On December 19, 2024, Carronade
delivered a letter to the Company nominating four highly qualified individuals (the “Nominees”) for election to the Board
of Directors of the Company (the “Board”) at the Annual Meeting. On August 26, 2025, the Company announced that the Annual
Meeting will be held on December 12, 2025, more than 175 days after the anniversary date of the Company’s 2024 annual meeting of
shareholders. In light of this significant delay, on September 4, 2025, Carronade was compelled to resubmit its nomination of the Nominees
pursuant to the Company’s Bylaws. Carronade subsequently filed an amendment to its Schedule 13D with respect to the Company, which
included disclosure regarding the resubmission of its nomination of the Nominees. A copy of Carronade’s Schedule 13D amendment is
attached hereto as Exhibit 1 and incorporated herein by reference.

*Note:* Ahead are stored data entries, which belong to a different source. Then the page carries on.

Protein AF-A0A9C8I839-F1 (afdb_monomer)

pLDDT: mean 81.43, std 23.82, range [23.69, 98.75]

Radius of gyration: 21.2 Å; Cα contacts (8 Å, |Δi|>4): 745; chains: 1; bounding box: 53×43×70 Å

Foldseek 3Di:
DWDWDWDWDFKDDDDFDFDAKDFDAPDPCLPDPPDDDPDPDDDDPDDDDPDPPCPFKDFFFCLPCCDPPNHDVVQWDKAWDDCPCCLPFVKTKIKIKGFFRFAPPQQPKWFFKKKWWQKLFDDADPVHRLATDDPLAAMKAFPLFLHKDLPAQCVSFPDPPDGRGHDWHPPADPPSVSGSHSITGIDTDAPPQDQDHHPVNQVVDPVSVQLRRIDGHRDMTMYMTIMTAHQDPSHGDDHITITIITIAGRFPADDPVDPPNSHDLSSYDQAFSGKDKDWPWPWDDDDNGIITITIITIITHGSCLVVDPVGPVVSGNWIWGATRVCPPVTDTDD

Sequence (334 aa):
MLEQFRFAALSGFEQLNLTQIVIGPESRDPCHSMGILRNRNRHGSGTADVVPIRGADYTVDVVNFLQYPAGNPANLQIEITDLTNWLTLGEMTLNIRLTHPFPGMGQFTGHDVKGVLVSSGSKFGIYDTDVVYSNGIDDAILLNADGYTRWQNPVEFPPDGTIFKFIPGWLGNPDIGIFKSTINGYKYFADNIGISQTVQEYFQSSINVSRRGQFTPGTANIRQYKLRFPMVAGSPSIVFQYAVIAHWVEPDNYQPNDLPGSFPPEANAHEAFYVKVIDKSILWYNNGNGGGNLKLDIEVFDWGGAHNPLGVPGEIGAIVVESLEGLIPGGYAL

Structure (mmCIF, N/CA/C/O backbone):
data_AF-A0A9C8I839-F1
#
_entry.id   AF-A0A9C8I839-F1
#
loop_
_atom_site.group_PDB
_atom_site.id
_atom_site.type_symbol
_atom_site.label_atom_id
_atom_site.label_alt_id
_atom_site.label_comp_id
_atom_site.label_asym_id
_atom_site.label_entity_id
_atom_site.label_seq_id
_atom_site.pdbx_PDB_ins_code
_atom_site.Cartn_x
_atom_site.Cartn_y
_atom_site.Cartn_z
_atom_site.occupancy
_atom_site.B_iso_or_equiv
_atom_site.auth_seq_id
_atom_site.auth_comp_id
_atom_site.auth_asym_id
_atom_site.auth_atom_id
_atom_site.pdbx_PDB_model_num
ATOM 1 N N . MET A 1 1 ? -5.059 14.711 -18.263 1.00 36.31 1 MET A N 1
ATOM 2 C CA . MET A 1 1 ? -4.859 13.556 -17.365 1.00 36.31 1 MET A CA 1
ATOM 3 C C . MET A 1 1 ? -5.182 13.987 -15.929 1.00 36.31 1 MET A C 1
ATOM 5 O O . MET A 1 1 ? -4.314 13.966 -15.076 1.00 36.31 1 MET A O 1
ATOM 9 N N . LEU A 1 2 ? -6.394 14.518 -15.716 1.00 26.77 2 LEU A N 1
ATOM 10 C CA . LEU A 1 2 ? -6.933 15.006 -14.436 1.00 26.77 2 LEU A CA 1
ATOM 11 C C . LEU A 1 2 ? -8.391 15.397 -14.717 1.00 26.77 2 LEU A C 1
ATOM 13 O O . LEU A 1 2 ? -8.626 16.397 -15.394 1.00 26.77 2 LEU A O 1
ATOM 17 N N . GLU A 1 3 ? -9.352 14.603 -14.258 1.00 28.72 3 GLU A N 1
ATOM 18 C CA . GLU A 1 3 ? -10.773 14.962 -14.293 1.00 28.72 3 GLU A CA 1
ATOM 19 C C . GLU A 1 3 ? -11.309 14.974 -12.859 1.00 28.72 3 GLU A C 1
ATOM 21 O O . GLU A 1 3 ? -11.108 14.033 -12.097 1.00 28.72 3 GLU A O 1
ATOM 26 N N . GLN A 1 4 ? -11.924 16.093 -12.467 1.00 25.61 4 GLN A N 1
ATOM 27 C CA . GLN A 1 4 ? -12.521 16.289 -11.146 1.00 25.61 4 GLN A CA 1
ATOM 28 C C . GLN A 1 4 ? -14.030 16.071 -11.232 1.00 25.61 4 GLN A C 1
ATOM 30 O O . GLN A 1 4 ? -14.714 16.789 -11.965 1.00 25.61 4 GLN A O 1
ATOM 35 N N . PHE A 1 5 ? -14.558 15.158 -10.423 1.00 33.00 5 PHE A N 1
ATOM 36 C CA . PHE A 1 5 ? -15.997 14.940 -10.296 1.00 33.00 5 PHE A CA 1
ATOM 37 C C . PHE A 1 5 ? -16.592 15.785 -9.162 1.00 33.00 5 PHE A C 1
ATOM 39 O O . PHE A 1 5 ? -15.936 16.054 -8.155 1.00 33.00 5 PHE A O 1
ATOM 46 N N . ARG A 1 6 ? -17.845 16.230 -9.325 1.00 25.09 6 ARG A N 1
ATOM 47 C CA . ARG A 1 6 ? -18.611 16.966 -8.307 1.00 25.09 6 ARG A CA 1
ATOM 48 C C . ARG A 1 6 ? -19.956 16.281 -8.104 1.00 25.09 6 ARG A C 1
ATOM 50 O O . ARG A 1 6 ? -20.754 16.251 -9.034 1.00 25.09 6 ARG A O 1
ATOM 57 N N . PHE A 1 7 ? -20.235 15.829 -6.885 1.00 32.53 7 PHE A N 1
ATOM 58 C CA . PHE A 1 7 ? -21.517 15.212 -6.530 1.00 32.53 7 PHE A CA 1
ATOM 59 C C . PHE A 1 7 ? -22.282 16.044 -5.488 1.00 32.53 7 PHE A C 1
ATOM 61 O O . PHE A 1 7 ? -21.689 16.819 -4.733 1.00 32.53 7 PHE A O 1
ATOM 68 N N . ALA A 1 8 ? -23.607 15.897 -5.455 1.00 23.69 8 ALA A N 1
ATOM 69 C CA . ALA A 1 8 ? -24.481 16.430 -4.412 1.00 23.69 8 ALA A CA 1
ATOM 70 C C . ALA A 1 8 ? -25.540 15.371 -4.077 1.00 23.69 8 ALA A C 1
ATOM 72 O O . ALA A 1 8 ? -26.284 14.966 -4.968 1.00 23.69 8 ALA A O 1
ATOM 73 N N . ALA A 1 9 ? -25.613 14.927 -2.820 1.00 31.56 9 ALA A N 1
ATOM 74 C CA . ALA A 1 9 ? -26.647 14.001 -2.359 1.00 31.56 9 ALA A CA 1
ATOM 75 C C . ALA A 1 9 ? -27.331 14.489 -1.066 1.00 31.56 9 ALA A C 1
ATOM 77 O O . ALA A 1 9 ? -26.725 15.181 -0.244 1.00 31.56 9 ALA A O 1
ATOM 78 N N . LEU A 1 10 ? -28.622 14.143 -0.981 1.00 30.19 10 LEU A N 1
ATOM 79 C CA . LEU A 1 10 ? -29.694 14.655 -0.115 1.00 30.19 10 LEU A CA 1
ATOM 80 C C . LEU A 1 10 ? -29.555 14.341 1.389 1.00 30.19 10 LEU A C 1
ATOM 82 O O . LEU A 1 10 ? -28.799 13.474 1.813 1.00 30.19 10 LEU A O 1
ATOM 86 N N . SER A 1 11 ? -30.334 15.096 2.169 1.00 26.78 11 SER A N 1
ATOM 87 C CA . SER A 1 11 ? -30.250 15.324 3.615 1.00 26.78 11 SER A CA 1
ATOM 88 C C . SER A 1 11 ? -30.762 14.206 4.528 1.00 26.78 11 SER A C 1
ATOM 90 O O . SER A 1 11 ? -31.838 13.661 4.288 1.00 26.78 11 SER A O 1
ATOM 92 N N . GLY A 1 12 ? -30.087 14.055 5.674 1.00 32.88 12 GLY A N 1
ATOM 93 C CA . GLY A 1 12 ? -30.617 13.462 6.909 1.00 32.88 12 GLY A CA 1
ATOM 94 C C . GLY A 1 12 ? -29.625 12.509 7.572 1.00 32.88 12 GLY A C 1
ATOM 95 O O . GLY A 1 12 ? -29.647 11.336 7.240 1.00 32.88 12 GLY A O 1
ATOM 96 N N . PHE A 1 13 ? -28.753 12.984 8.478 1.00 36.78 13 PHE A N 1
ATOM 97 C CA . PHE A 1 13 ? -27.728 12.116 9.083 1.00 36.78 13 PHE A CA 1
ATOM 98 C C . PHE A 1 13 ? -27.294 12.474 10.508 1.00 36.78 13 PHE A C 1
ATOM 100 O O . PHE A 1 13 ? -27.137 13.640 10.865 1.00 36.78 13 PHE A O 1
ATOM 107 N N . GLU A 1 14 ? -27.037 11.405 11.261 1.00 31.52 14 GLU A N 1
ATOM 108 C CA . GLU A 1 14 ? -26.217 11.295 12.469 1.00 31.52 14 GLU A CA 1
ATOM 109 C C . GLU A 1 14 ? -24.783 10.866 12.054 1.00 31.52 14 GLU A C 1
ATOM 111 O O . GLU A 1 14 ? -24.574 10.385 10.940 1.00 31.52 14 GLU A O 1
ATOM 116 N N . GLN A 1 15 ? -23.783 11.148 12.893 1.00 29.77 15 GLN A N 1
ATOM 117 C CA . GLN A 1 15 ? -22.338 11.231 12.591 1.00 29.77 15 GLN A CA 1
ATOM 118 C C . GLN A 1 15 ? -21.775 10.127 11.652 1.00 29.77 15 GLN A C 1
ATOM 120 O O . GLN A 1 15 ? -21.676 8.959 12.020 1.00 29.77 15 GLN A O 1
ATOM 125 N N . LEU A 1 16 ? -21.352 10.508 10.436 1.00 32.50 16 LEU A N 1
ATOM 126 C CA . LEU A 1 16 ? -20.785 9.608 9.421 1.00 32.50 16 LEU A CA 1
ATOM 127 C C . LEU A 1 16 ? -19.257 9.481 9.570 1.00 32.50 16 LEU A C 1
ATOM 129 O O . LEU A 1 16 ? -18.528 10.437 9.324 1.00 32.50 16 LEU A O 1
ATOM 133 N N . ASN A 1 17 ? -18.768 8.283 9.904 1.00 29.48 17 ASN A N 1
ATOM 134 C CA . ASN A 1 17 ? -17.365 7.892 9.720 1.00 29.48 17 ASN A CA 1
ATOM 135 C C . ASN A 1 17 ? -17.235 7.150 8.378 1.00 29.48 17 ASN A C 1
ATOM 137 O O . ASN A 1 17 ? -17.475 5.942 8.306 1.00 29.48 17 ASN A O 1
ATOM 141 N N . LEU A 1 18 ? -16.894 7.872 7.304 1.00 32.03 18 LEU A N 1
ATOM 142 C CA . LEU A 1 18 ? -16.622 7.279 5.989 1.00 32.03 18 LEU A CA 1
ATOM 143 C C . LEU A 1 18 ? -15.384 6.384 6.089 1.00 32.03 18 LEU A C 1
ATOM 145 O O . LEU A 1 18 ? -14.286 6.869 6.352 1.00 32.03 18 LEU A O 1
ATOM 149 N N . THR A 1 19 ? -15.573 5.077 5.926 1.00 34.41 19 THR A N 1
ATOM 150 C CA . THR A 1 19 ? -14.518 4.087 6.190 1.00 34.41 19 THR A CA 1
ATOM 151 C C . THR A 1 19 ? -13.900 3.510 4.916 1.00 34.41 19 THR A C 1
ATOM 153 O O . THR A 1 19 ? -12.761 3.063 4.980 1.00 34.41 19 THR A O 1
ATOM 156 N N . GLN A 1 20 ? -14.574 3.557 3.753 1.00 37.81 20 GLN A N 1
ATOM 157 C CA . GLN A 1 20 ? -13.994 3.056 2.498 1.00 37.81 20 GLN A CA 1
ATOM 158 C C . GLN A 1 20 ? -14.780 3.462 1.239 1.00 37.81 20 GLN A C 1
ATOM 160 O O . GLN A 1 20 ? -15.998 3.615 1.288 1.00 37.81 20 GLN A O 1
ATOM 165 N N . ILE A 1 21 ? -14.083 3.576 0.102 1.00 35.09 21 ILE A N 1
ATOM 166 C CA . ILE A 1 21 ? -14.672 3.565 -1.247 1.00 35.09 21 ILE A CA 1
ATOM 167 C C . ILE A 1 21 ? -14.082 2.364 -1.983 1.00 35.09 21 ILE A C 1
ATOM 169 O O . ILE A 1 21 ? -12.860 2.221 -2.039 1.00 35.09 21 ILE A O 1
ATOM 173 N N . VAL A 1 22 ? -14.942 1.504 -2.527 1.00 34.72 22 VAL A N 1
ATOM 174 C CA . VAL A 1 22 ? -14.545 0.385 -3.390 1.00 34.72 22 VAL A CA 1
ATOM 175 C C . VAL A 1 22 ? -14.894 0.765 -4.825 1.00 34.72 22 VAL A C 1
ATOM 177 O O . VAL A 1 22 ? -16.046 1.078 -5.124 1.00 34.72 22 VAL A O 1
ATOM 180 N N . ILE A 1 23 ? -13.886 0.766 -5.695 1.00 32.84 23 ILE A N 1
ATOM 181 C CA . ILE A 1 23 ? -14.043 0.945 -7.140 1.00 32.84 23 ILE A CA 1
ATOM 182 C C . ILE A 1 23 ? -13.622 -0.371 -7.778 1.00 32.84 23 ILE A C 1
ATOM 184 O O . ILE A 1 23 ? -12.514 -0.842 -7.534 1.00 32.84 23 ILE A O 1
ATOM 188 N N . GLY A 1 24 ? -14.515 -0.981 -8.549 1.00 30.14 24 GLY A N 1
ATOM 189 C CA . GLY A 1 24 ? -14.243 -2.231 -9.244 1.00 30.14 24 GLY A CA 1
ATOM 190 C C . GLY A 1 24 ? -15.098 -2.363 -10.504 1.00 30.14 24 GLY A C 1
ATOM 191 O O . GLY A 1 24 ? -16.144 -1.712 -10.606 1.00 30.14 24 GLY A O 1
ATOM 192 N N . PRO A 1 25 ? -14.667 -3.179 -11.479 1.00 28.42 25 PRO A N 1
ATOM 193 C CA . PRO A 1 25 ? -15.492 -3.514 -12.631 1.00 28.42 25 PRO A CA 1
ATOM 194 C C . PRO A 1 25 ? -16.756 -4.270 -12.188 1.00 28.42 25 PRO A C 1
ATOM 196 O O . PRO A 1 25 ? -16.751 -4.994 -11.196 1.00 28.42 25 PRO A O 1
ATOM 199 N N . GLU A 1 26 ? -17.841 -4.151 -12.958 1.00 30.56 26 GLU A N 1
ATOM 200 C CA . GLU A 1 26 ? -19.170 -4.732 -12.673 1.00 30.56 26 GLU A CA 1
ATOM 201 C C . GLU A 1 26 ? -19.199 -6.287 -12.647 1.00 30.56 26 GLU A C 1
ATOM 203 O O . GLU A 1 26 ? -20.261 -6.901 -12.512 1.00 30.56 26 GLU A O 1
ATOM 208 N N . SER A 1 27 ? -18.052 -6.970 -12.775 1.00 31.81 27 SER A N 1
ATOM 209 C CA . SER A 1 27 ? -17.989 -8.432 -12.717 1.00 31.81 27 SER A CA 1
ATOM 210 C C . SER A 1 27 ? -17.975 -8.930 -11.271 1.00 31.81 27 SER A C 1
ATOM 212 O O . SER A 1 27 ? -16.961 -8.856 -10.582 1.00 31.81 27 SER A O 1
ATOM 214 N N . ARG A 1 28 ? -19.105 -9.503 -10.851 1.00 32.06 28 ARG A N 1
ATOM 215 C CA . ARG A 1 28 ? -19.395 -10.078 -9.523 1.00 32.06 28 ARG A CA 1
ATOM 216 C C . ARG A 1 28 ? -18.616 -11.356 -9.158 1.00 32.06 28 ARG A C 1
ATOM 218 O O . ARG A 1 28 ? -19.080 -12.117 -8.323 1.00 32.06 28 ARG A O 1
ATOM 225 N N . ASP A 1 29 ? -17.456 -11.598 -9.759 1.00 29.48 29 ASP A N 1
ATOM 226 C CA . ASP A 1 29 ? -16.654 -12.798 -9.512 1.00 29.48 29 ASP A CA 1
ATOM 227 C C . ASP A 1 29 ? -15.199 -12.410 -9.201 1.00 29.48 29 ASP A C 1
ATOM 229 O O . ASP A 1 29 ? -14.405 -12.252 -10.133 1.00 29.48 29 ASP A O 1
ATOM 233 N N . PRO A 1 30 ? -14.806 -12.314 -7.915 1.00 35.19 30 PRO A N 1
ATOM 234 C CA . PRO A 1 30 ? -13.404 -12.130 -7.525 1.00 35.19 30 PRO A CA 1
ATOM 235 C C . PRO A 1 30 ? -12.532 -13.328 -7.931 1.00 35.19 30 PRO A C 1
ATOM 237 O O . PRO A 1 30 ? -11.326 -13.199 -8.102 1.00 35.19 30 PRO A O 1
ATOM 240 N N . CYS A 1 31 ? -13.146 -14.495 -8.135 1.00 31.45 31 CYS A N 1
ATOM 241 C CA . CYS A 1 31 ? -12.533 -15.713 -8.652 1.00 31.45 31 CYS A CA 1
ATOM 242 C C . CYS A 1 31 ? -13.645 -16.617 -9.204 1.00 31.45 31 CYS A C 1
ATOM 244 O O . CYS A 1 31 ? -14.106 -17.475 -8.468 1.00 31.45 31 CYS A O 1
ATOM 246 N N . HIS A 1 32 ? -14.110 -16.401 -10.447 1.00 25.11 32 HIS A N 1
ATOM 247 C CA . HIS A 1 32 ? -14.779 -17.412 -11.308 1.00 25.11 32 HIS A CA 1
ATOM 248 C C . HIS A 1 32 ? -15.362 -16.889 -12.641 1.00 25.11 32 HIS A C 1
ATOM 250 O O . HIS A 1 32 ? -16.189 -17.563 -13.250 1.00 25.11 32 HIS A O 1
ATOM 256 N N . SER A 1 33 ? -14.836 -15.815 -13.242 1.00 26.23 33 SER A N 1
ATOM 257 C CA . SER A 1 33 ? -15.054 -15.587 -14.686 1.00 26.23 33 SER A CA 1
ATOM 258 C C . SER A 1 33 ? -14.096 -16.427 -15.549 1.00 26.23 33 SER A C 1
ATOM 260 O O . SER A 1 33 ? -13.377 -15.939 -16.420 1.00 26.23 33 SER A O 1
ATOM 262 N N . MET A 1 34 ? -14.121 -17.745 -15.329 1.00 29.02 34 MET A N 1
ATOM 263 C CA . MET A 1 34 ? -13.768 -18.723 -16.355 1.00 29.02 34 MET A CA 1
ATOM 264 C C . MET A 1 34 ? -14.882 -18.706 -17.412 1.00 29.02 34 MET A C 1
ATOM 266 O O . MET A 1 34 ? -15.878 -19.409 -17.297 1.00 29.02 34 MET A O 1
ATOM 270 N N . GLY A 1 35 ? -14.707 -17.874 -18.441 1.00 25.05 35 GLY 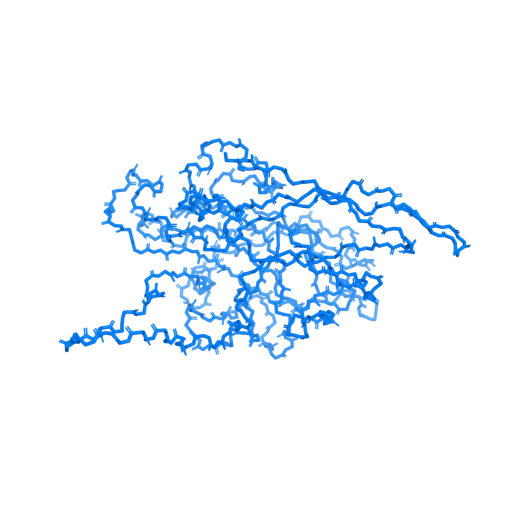A N 1
ATOM 271 C CA . GLY A 1 35 ? -15.420 -17.965 -19.717 1.00 25.05 35 GLY A CA 1
ATOM 272 C C . GLY A 1 35 ? -16.877 -17.488 -19.730 1.00 25.05 35 GLY A C 1
ATOM 273 O O . GLY A 1 35 ? -17.801 -18.283 -19.594 1.00 25.05 35 GLY A O 1
ATOM 274 N N . ILE A 1 36 ? -17.103 -16.221 -20.095 1.00 26.92 36 ILE A N 1
ATOM 275 C CA . ILE A 1 36 ? -18.359 -15.827 -20.754 1.00 26.92 36 ILE A CA 1
ATOM 276 C C . ILE A 1 36 ? -18.103 -15.746 -22.260 1.00 26.92 36 ILE A C 1
ATOM 278 O O . ILE A 1 36 ? -17.548 -14.784 -22.788 1.00 26.92 36 ILE A O 1
ATOM 282 N N . LEU A 1 37 ? -18.529 -16.798 -22.958 1.00 27.66 37 LEU A N 1
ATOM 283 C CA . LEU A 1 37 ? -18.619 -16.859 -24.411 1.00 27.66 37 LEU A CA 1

Certain Information Concerning the Participants
Carronade, together with the other participants
named herein (collectively, “Carronade Capital”), has filed a preliminary proxy statement and accompanying GOLD proxy card
with the SEC to be used to solicit votes for the election of Carronade Capital’s highly-qualified director nominees at the 2025
annual meeting of shareholders of the Company.
CARRONADE CAPITAL STRONGLY ADVISES ALL SHAREHOLDERS
OF THE COMPANY TO READ THE PROXY STATEMENT AND OTHER PROXY MATERIALS AS THEY BECOME AVAILABLE BECAUSE THEY WILL CONTAIN IMPORTANT INFORMATION.
SUCH PROXY MATERIALS WILL BE AVAILABLE AT NO CHARGE ON THE SEC’S WEB SITE AT HTTP://WWW.SEC.GOV. IN ADDITION, THE PARTICIPANTS IN
THIS PROXY SOLICITATION WILL PROVIDE COPIES OF THE PROXY STATEMENT WITHOUT CHARGE, WHEN AVAILABLE, UPON REQUEST. REQUESTS FOR COPIES SHOULD
BE DIRECTED TO THE PARTICIPANTS’ PROXY SOLICITOR.
The participants in the proxy solicitation
are anticipated to be Carronade, Carronade Capital GP, LLC (“Carronade Capital GP”), Carronade Capital Management, LP (“Carronade
Capital Management”), Carronade Capital Management GP, LLC (“Carronade Capital Management GP”), Dan Gropper, Mona Aboelnaga,
Benjamin C. Duster, IV, Dennis A. Prieto and Chérie L. Schaible.
As of the date hereof, Carronade beneficially
owns directly 3,012,218 shares of Common Stock, par value $0.0001 per share, of the Company (the “Common Stock”). Carronade
Capital GP, as the general partner of Carronade, may be deemed the beneficial owner of the 3,012,218 shares of Common Stock owned by Carronade.
As of the date hereof, 176,809 shares of Common Stock were held in a certain account managed by Carronade Capital Management (the “Managed
Account”). Carronade Capital Management, as the investment manager of Carronade, may be deemed the beneficial owner of an aggregate
of 3,189,027 shares of Common Stock directly owned by Carronade and held in the Managed Account. Carronade Capital Management GP, as the
general partner of Carronade Capital Management, may be deemed the beneficial owner of an aggregate of 3,189,027 shares of Common Stock
directly owned by Carronade and held in the Managed Account. As the Managing Member of Carronade Capital Management GP, Mr. Gropper may
be deemed the beneficial owner of an aggregate of 3,189,027 shares of Common Stock directly owned by Carronade and held in the Managed
Account. As of the date hereof, Ms. Aboelnaga directly beneficially owns 1,400 shares of Common Stock. As of the date hereof, Mr. Duster
directly beneficially owns 1,338.329 shares of Common Stock. As of the date hereof, Mr. Prieto directly beneficially owns 1,470 shares
of Common Stock. As of the date hereof, Ms. Schaible directly beneficially owns 1,360 shares of Common Stock.